Filesystem metadata store on shared storage: When [metadata_store] uses the filesystem backend, worker coordination is provided by its configured lock_strategy, not by the filesystem. A shared volume only needs to be writable by every replica and to support atomic rename within a directory. Multi-process pools require [metadata_store.fs.lock_strategy.redis]; the default lock_strategy = "memory" does not coordinate across processes even on a shared mount. If you do not want to run Redis, use the S3 metadata backend instead.

S3 metadata store requirements: When [metadata_store] uses the S3 backend with the default lock_strategy = "s3", the per-lock_key execution lock is held on an S3 object backed by conditional writes: the provider must support put_if_none_match and put_if_match. Endpoints that strip ETag from PUT responses are not supported; angos fails fast at startup rather than silently dropping jobs. Lock release uses DELETE with If-Match: <etag> on services that support it (the default); set delete_if_match = false under [metadata_store.s3] on endpoints without conditional delete to fall back to an unconditional DELETE.

S3 LIST cost: Each enqueue scans _jobs/pending/cache/ for duplicate lock_keys. At the default pending_refresh_interval_secs = 15 and with N serve replicas each doing their own scan, total LIST rate is roughly miss_rate × N calls/s. A ListObjectsV2 returns up to 1000 keys per call, so queues with thousands of pending jobs remain cheap. The pending-gauge ticker stops paginating as soon as it crosses either threshold: the readiness horizon (first key whose storage-key prefix is past now + pending_ready_horizon_secs) or the 10 000-entry saturation cap. Both bound the per-tick cost regardless of queue depth. pending_refresh_interval_secs is enforced to be ≥ 5 at config load (sub-5s ticks induce LIST storms on S3).

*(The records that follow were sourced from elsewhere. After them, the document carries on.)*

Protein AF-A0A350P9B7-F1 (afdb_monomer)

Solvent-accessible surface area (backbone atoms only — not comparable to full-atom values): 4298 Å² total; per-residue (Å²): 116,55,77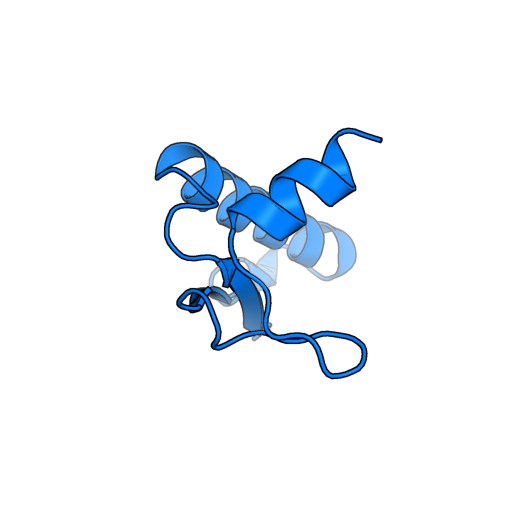,44,78,47,78,45,42,56,83,71,59,54,74,66,54,49,54,50,50,49,52,52,52,47,51,52,54,20,74,76,71,40,68,87,43,53,95,45,51,44,73,44,81,44,68,38,56,68,60,75,45,68,60,99,89,41,62,37,40,58,70,56,52,55,56,68,72,73,114

Foldseek 3Di:
DAEEEAEDAVPLDDPVRVVVVQVVVLVVVCVVPNVVCSVVHHYHYHHDYFQRDDDPPDGGHPVRVVVVVVD

Sequence (71 aa):
MPLITVKVFEDELDQAQSKKLIEEITNTVTRLTSEKLRPATWVVIEEIKDGHWGVAGNALSLDDVQKMMAD

pLDDT: mean 95.07, std 6.96, range [48.88, 98.62]

Nearest PDB structures (foldseek):
  4fdx-assembly1_B  TM=8.152E-01  e=1.213E-03  Methylibium petroleiphilum PM1
  3abf-assembly1_B  TM=9.004E-01  e=4.119E-03  Thermus thermophilus HB8
  3m21-assembly1_C  TM=8.875E-01  e=3.360E-03  Helicobacter pylori 26695
  3m21-assembly1_F  TM=7.914E-01  e=1.591E-03  Helicobacter pylori 26695
  8t9o-assembly1_A  TM=8.088E-01  e=5.785E-03  Herbaspirillum

InterPro domains:
  IPR004370 4-oxalocrotonate tautomerase-like domain [PF01361] (2-60)
  IPR014347 Tautomerase/MIF superfamily [G3DSA:3.30.429.10] (1-61)
  IPR014347 Tautomerase/MIF superfamily [SSF55331] (2-67)

Radius of gyration: 14.78 Å; Cα contacts (8 Å, |Δi|>4): 81; chains: 1; bounding box: 32×21×39 Å

Mean predicted aligned error: 3.11 Å

Structure (mmCIF, N/CA/C/O backbone):
data_AF-A0A350P9B7-F1
#
_entry.id   AF-A0A350P9B7-F1
#
loop_
_atom_site.group_PDB
_atom_site.id
_atom_site.type_symbol
_atom_site.label_atom_id
_atom_site.label_alt_id
_atom_site.label_comp_id
_atom_site.label_asym_id
_atom_site.label_entity_id
_atom_site.label_seq_id
_atom_site.pdbx_PDB_ins_code
_atom_site.Cartn_x
_atom_site.Cartn_y
_atom_site.Cartn_z
_atom_site.occupancy
_atom_site.B_iso_or_equiv
_atom_site.auth_seq_id
_atom_site.auth_comp_id
_atom_site.auth_asym_id
_atom_site.auth_atom_id
_a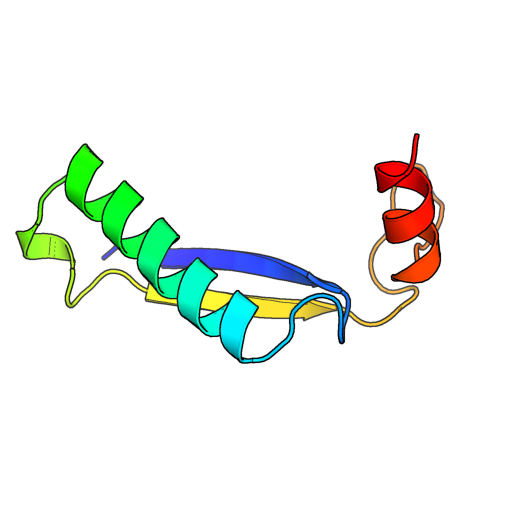tom_site.pdbx_PDB_model_num
ATOM 1 N N . MET A 1 1 ? -17.902 -0.651 5.540 1.00 86.88 1 MET A N 1
ATOM 2 C CA . MET A 1 1 ? -16.685 -1.481 5.479 1.00 86.88 1 MET A CA 1
ATOM 3 C C . MET A 1 1 ? -15.770 -0.834 4.456 1.00 86.88 1 MET A C 1
ATOM 5 O O . MET A 1 1 ? -16.084 -0.924 3.274 1.00 86.88 1 MET A O 1
ATOM 9 N N . PRO A 1 2 ? -14.783 -0.034 4.888 1.00 95.38 2 PRO A N 1
ATOM 10 C CA . PRO A 1 2 ? -13.849 0.615 3.972 1.00 95.38 2 PRO A CA 1
ATOM 11 C C . PRO A 1 2 ? -12.962 -0.421 3.275 1.00 95.38 2 PRO A C 1
ATOM 13 O O . PRO A 1 2 ? -12.442 -1.315 3.938 1.00 95.38 2 PRO A O 1
ATOM 16 N N . LEU A 1 3 ? -12.772 -0.272 1.966 1.00 97.88 3 LEU A N 1
ATOM 17 C CA . LEU A 1 3 ? -11.789 -1.021 1.186 1.00 97.88 3 LEU A CA 1
ATOM 18 C C . LEU A 1 3 ? -10.812 -0.028 0.567 1.00 97.88 3 LEU A C 1
ATOM 20 O O . LEU A 1 3 ? -11.230 0.934 -0.078 1.00 97.88 3 LEU A O 1
ATOM 24 N N . ILE A 1 4 ? -9.526 -0.275 0.777 1.00 98.31 4 ILE A N 1
ATOM 25 C CA . ILE A 1 4 ? -8.431 0.511 0.233 1.00 98.31 4 ILE A CA 1
ATOM 26 C C . ILE A 1 4 ? -7.554 -0.438 -0.573 1.00 98.31 4 ILE A C 1
ATOM 28 O O . ILE A 1 4 ? -7.101 -1.457 -0.053 1.00 98.31 4 ILE A O 1
ATOM 32 N N . THR A 1 5 ? -7.306 -0.087 -1.829 1.00 98.44 5 THR A N 1
ATOM 33 C CA . THR A 1 5 ? -6.372 -0.805 -2.695 1.00 98.44 5 THR A CA 1
ATOM 34 C C . THR A 1 5 ? -5.178 0.095 -2.949 1.00 98.44 5 THR A C 1
ATOM 36 O O . THR A 1 5 ? -5.331 1.202 -3.465 1.00 98.44 5 THR A O 1
ATOM 39 N N . VAL A 1 6 ? -3.997 -0.384 -2.583 1.00 98.06 6 VAL A N 1
ATOM 40 C CA . VAL A 1 6 ? -2.721 0.230 -2.934 1.00 98.06 6 VAL A CA 1
ATOM 41 C C . VAL A 1 6 ? -2.160 -0.562 -4.104 1.00 98.06 6 VAL A C 1
ATOM 43 O O . VAL A 1 6 ? -1.951 -1.764 -3.978 1.00 98.06 6 VAL A O 1
ATOM 46 N N . LYS A 1 7 ? -1.938 0.101 -5.237 1.00 97.50 7 LYS A N 1
ATOM 47 C CA . LYS A 1 7 ? -1.223 -0.490 -6.368 1.00 97.50 7 LYS A CA 1
ATOM 48 C C . LYS A 1 7 ? 0.215 0.002 -6.326 1.00 97.50 7 LYS A C 1
ATOM 50 O O . LYS A 1 7 ? 0.423 1.210 -6.225 1.00 97.50 7 LYS A O 1
ATOM 55 N N . VAL A 1 8 ? 1.154 -0.926 -6.397 1.00 96.44 8 VAL A N 1
ATOM 56 C CA . VAL A 1 8 ? 2.605 -0.692 -6.379 1.00 96.44 8 VAL A CA 1
ATOM 57 C C . VAL A 1 8 ? 3.259 -1.559 -7.446 1.00 96.44 8 VAL A C 1
ATOM 59 O O . VAL A 1 8 ? 2.613 -2.463 -7.978 1.00 96.44 8 VAL A O 1
ATOM 62 N N . PHE A 1 9 ? 4.512 -1.295 -7.783 1.00 97.00 9 PHE A N 1
ATOM 63 C CA . PHE A 1 9 ? 5.289 -2.225 -8.598 1.00 97.00 9 PHE A CA 1
ATOM 64 C C . PHE A 1 9 ? 5.669 -3.473 -7.791 1.00 97.00 9 PHE A C 1
ATOM 66 O O . PHE A 1 9 ? 5.769 -3.425 -6.564 1.00 97.00 9 PHE A O 1
ATOM 73 N N . GLU A 1 10 ? 5.858 -4.601 -8.481 1.00 96.38 10 GLU A N 1
ATOM 74 C CA . GLU A 1 10 ? 6.480 -5.789 -7.875 1.00 96.38 10 GLU A CA 1
ATOM 75 C C . GLU A 1 10 ? 7.832 -5.411 -7.250 1.00 96.38 10 GLU A C 1
ATOM 77 O O . GLU A 1 10 ? 8.586 -4.632 -7.828 1.00 96.38 10 GLU A O 1
ATOM 82 N N . ASP A 1 11 ? 8.104 -5.932 -6.050 1.00 94.25 11 ASP A N 1
ATOM 83 C CA . ASP A 1 11 ? 9.320 -5.673 -5.264 1.00 94.25 11 ASP A CA 1
ATOM 84 C C . ASP A 1 11 ? 9.548 -4.199 -4.840 1.00 94.25 11 ASP A C 1
ATOM 86 O O . ASP A 1 11 ? 10.582 -3.879 -4.249 1.00 94.25 11 ASP A O 1
ATOM 90 N N . GLU A 1 12 ? 8.581 -3.293 -5.059 1.00 94.38 12 GLU A N 1
ATOM 91 C CA . GLU A 1 12 ? 8.663 -1.896 -4.593 1.00 94.38 12 GLU A CA 1
ATOM 92 C C . GLU A 1 12 ? 8.633 -1.794 -3.060 1.00 94.38 12 GLU A C 1
ATOM 94 O O . GLU A 1 12 ? 9.288 -0.931 -2.470 1.00 94.38 12 GLU A O 1
ATOM 99 N N . LEU A 1 13 ? 7.859 -2.671 -2.412 1.00 95.31 13 LEU A N 1
ATOM 100 C CA . LEU A 1 13 ? 7.716 -2.728 -0.962 1.00 95.31 13 LEU A CA 1
ATOM 101 C C . LEU A 1 13 ? 8.268 -4.044 -0.426 1.00 95.31 13 LEU A C 1
ATOM 103 O O . LEU A 1 13 ? 7.801 -5.123 -0.782 1.00 95.31 13 LEU A O 1
ATOM 107 N N . ASP A 1 14 ? 9.166 -3.962 0.550 1.00 96.62 14 ASP A N 1
ATOM 108 C CA . ASP A 1 14 ? 9.503 -5.127 1.353 1.00 96.62 14 ASP A CA 1
ATOM 109 C C . ASP A 1 14 ? 8.337 -5.535 2.286 1.00 96.62 14 ASP A C 1
ATOM 111 O O . ASP A 1 14 ? 7.324 -4.839 2.465 1.00 96.62 14 ASP A O 1
ATOM 115 N N . GLN A 1 15 ? 8.478 -6.698 2.927 1.00 97.06 15 GLN A N 1
ATOM 116 C CA . GLN A 1 15 ? 7.456 -7.234 3.829 1.00 97.06 15 GLN A CA 1
ATOM 117 C C . GLN A 1 15 ? 7.151 -6.297 5.016 1.00 97.06 15 GLN A C 1
ATOM 119 O O . GLN A 1 15 ? 6.005 -6.215 5.474 1.00 97.06 15 GLN A O 1
ATOM 124 N N . ALA A 1 16 ? 8.160 -5.601 5.545 1.00 98.19 16 ALA A N 1
ATOM 125 C CA . ALA A 1 16 ? 8.002 -4.711 6.689 1.00 98.19 16 ALA A CA 1
ATOM 126 C C . ALA A 1 16 ? 7.292 -3.411 6.288 1.00 98.19 16 ALA A C 1
ATOM 128 O O . ALA A 1 16 ? 6.399 -2.953 7.008 1.00 98.19 16 ALA A O 1
ATOM 129 N N . GLN A 1 17 ? 7.636 -2.853 5.127 1.00 98.12 17 GLN A N 1
ATOM 130 C CA . GLN A 1 17 ? 6.985 -1.693 4.530 1.00 98.12 17 GLN A CA 1
ATOM 131 C C . GLN A 1 17 ? 5.517 -1.992 4.227 1.00 98.12 17 GLN A C 1
ATOM 133 O O . GLN A 1 17 ? 4.650 -1.224 4.643 1.00 98.12 17 GLN A O 1
ATOM 138 N N . SER A 1 18 ? 5.221 -3.146 3.623 1.00 98.12 18 SER A N 1
ATOM 139 C CA . SER A 1 18 ? 3.850 -3.601 3.366 1.00 98.12 18 SER A CA 1
ATOM 140 C C . SER A 1 18 ? 3.017 -3.686 4.649 1.00 98.12 18 SER A C 1
ATOM 142 O O . SER A 1 18 ? 1.911 -3.144 4.729 1.00 98.12 18 SER A O 1
ATOM 144 N N . LYS A 1 19 ? 3.568 -4.301 5.706 1.00 98.50 19 LYS A N 1
ATOM 145 C CA . LYS A 1 19 ? 2.900 -4.391 7.014 1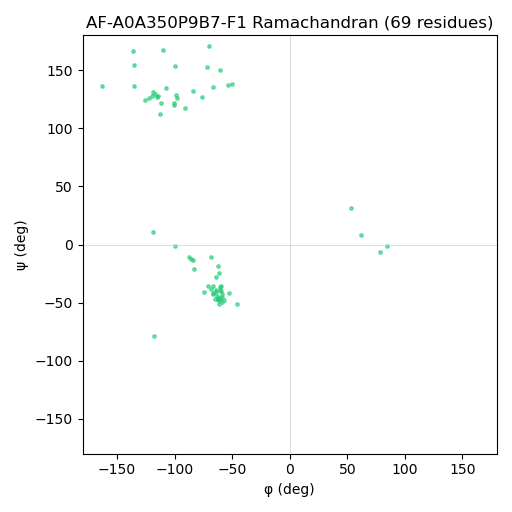.00 98.50 19 LYS A CA 1
ATOM 146 C C . LYS A 1 19 ? 2.629 -3.009 7.613 1.00 98.50 19 LYS A C 1
ATOM 148 O O . LYS A 1 19 ? 1.521 -2.754 8.086 1.00 98.50 19 LYS A O 1
ATOM 153 N N . LYS A 1 20 ? 3.628 -2.124 7.587 1.00 98.56 20 LYS A N 1
ATOM 154 C CA . LYS A 1 20 ? 3.510 -0.761 8.116 1.00 98.56 20 LYS A CA 1
ATOM 155 C C . LYS A 1 20 ? 2.485 0.060 7.332 1.00 98.56 20 LYS A C 1
ATOM 157 O O . LYS A 1 20 ? 1.710 0.797 7.931 1.00 98.56 20 LYS A O 1
ATOM 162 N N . LEU A 1 21 ? 2.437 -0.095 6.011 1.00 98.31 21 LEU A N 1
ATOM 163 C CA . LEU A 1 21 ? 1.485 0.610 5.158 1.00 98.31 21 LEU A CA 1
ATOM 164 C C . LEU A 1 21 ? 0.036 0.227 5.491 1.00 98.31 21 LEU A C 1
ATOM 166 O O . LEU A 1 21 ? -0.813 1.104 5.650 1.00 98.31 21 LEU A O 1
ATOM 170 N N . ILE A 1 22 ? -0.235 -1.069 5.674 1.00 98.50 22 ILE A N 1
ATOM 171 C CA . ILE A 1 22 ? -1.553 -1.570 6.096 1.00 98.50 22 ILE A CA 1
ATOM 172 C C . ILE A 1 22 ? -1.964 -0.976 7.450 1.00 98.50 22 ILE A C 1
ATOM 174 O O . ILE A 1 22 ? -3.107 -0.534 7.616 1.00 98.50 22 ILE A O 1
ATOM 178 N N . GLU A 1 23 ? -1.041 -0.945 8.412 1.00 98.62 23 GLU A N 1
ATOM 179 C CA . GLU A 1 23 ? -1.274 -0.373 9.739 1.00 98.62 23 GLU A CA 1
ATOM 180 C C . GLU A 1 23 ? -1.616 1.123 9.665 1.00 98.62 23 GLU A C 1
ATOM 182 O O . GLU A 1 23 ? -2.648 1.550 10.191 1.00 98.62 23 GLU A O 1
ATOM 187 N N . GLU A 1 24 ? -0.800 1.915 8.969 1.00 98.62 24 GLU A N 1
ATOM 188 C CA . GLU A 1 24 ? -0.955 3.371 8.886 1.00 98.62 24 GLU A CA 1
ATOM 189 C C . GLU A 1 24 ? -2.202 3.799 8.100 1.00 98.62 24 GLU A C 1
ATOM 191 O O . GLU A 1 24 ? -2.906 4.733 8.505 1.00 98.62 24 GLU A O 1
ATOM 196 N N . ILE A 1 25 ? -2.537 3.092 7.014 1.00 98.38 25 ILE A N 1
ATOM 197 C CA . ILE A 1 25 ? -3.788 3.317 6.276 1.00 98.38 25 ILE A CA 1
ATOM 198 C C . ILE A 1 25 ? -4.981 3.027 7.184 1.00 98.38 25 ILE A C 1
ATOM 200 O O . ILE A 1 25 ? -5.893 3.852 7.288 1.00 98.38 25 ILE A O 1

Backoff schedule: Failed jobs are retried with exponential backoff: min(1 min × 2^attempts, 10 min). With the default 5-attempt budget a job retries 4 times with delays of 2, 4, 8 and 10 minutes (24 minutes total) before being moved to the dead-letter queue.

Transactional engine path: All writes (enqueue, complete, retry, and dead-letter) are routed through the transactional engine regardless of the metadata-store backend. On complete, the handler's work-product mutations (for cache.fetch_blob: Move of staged bytes to the canonical blob path, Delete of the upload-session record, and the per-namespace blob-index grant) are merged with the pending and dedup-index deletes into one engine transaction. The worker releases the per-lock_key execution lock right after that transaction settles, so the work commit and the queue cleanup land atomically and the next worker can claim the same lock_key without waiting on TTL. The on-disk layout under _jobs/pending/, _jobs/failed/, and _jobs/index/ is identical for both the filesystem and S3 backends.